**PROBLEM TO WORK ON:** From the data below, return the exact lines starting at the line containing "ATOM 85 N N" and ending at the line containing "ATOM 107 C CA", both included, and nothing else.

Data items

* * *

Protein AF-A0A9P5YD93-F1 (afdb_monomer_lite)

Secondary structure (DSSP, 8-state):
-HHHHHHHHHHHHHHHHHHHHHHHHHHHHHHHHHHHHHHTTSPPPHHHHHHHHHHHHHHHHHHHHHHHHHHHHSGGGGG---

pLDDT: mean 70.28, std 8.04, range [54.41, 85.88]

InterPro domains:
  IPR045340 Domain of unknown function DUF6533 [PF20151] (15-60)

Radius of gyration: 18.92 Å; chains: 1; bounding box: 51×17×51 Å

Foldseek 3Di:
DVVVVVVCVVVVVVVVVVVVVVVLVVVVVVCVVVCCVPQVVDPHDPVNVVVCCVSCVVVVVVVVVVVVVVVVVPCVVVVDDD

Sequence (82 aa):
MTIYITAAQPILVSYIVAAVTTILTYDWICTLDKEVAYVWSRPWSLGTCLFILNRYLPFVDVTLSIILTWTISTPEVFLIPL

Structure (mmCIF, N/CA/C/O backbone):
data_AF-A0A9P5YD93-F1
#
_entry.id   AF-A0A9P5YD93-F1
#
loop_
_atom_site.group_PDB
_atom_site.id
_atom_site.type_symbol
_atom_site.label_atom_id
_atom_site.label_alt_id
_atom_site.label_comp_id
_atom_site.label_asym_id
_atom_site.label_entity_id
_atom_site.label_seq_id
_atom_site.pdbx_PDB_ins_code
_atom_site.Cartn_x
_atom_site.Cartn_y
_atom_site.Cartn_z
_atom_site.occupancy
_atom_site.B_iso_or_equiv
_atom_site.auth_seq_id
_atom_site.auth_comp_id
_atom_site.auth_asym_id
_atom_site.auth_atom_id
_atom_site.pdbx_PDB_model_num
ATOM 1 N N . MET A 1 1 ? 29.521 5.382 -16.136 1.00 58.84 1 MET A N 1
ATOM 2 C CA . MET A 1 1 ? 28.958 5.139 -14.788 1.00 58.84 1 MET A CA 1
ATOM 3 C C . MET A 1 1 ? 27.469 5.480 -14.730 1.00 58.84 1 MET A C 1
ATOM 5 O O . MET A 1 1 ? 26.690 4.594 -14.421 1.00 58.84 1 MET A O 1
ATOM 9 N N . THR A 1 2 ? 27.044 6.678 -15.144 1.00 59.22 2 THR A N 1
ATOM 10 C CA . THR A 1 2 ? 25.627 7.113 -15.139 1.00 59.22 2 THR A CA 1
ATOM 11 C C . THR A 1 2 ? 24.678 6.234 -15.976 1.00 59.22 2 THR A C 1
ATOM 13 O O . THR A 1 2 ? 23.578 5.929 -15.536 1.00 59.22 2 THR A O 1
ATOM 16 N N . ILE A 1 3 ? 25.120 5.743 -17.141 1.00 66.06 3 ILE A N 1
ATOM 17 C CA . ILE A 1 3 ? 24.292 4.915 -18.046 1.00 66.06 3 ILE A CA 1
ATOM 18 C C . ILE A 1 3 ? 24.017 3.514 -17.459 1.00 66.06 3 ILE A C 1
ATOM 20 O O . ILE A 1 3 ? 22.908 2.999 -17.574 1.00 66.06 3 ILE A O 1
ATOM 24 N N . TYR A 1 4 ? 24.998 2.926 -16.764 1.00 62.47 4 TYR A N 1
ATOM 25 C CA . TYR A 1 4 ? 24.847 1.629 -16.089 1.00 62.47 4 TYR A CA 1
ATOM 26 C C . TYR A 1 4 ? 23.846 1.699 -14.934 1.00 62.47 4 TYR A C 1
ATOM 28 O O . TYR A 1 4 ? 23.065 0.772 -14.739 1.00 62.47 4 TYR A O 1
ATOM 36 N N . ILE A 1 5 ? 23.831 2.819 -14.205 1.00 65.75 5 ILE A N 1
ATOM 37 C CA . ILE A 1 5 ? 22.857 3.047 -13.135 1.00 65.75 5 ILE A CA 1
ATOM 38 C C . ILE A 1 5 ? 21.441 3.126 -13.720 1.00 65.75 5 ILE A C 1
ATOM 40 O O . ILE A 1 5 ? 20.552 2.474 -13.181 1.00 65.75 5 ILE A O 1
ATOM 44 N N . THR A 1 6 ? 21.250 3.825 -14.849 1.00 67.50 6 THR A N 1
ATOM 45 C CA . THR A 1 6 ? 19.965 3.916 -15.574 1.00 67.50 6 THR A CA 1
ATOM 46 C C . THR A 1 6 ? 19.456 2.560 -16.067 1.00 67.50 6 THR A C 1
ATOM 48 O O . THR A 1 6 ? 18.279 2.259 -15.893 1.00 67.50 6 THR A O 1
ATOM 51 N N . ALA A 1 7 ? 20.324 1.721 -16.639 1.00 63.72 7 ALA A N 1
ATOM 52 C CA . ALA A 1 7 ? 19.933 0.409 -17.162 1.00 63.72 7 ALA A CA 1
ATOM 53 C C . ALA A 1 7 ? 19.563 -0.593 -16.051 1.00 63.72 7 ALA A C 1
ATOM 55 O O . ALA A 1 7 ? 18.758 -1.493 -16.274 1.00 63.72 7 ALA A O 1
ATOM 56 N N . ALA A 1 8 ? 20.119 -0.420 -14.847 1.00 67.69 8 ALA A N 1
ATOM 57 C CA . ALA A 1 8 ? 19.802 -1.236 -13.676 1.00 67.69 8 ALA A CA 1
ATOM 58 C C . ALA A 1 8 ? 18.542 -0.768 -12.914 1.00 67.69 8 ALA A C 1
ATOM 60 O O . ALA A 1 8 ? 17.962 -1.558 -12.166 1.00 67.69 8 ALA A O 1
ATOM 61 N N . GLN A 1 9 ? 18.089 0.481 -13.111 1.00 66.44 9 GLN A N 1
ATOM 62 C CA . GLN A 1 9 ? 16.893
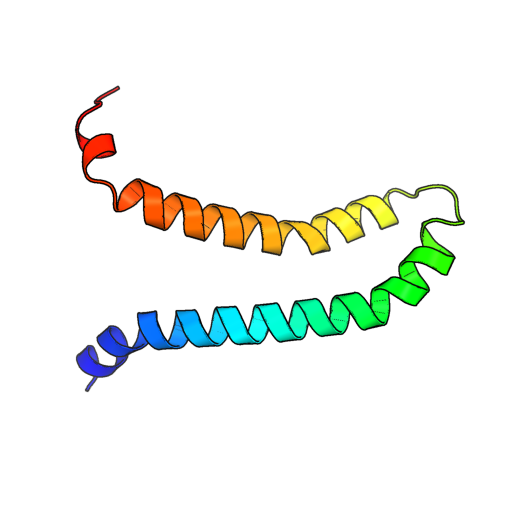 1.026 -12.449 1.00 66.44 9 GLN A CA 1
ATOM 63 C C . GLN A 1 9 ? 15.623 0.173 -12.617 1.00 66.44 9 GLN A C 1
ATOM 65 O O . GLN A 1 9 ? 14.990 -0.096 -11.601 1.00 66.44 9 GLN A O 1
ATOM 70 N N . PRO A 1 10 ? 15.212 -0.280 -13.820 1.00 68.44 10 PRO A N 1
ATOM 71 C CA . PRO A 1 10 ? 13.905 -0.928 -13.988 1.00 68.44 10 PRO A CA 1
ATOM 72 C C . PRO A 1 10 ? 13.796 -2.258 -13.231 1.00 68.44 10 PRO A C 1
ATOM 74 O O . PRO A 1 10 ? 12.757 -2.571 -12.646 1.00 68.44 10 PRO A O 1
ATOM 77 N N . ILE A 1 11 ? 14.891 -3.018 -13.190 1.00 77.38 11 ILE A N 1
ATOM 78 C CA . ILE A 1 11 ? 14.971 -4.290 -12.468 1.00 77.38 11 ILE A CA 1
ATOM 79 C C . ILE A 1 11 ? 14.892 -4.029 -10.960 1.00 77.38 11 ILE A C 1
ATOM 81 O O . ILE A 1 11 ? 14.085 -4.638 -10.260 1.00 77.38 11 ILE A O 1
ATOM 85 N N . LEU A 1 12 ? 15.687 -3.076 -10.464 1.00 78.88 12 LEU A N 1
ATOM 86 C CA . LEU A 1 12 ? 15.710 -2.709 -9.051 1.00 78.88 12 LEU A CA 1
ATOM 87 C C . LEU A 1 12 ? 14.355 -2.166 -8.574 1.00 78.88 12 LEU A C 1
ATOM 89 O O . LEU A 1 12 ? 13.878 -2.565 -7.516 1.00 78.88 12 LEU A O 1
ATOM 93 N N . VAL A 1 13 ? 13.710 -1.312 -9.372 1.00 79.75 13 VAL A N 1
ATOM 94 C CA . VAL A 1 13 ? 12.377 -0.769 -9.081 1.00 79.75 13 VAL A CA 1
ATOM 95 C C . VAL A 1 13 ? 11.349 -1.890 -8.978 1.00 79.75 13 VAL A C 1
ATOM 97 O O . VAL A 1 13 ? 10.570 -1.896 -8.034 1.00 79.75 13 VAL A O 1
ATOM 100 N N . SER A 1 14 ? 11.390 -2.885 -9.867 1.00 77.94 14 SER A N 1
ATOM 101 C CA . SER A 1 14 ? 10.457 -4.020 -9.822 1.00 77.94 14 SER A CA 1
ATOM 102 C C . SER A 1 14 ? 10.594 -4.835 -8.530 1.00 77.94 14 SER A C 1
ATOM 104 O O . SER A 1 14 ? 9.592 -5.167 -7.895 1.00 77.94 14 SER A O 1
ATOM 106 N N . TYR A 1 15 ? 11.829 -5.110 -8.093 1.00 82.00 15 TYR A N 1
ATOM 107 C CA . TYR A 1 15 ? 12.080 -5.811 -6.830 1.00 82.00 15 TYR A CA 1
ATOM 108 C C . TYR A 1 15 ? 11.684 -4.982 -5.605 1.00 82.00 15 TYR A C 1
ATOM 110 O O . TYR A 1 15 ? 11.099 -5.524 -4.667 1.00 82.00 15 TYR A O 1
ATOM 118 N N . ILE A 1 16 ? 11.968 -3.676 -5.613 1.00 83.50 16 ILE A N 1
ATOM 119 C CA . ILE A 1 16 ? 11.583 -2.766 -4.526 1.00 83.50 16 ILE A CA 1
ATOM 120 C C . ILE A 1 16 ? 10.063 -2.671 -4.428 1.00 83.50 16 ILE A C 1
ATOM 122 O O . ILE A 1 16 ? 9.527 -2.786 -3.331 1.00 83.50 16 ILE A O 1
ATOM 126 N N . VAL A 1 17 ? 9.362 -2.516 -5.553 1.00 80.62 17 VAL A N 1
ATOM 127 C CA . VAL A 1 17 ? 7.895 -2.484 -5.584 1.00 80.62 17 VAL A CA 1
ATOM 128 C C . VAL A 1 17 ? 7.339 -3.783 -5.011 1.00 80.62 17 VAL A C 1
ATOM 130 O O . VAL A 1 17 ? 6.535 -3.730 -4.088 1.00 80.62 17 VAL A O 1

* * *

**WRITTEN ANSWER:**
ATOM 85 N N . LEU A 1 12 ? 15.687 -3.076 -10.464 1.00 78.88 12 LEU A N 1
ATOM 86 C CA . LEU A 1 12 ? 15.710 -2.709 -9.051 1.00 78.88 12 LEU A CA 1
ATOM 87 C C . LEU A 1 12 ? 14.355 -2.166 -8.574 1.00 78.88 12 LEU A C 1
ATOM 89 O O . LEU A 1 12 ? 13.878 -2.565 -7.516 1.00 78.88 12 LEU A O 1
ATOM 93 N N . VAL A 1 13 ? 13.710 -1.312 -9.372 1.00 79.75 13 VAL A N 1
ATOM 94 C CA . VAL A 1 13 ? 12.377 -0.769 -9.081 1.00 79.75 13 VAL A CA 1
ATOM 95 C C . VAL A 1 13 ? 11.349 -1.890 -8.978 1.00 79.75 13 VAL A C 1
ATOM 97 O O . VAL A 1 13 ? 10.570 -1.896 -8.034 1.00 79.75 13 VAL A O 1
ATOM 100 N N . SER A 1 14 ? 11.390 -2.885 -9.867 1.00 77.94 14 SER A N 1
ATOM 101 C CA . SER A 1 14 ? 10.457 -4.020 -9.822 1.00 77.94 14 SER A CA 1
ATOM 102 C C . SER A 1 14 ? 10.594 -4.835 -8.530 1.00 77.94 14 SER A C 1
ATOM 104 O O . SER A 1 14 ? 9.592 -5.167 -7.895 1.00 77.94 14 SER A O 1
ATOM 106 N N . TYR A 1 15 ? 11.829 -5.110 -8.093 1.00 82.00 15 TYR A N 1
ATOM 107 C CA . TYR A 1 15 ? 12.080 -5.811 -6.830 1.00 82.00 15 TYR A CA 1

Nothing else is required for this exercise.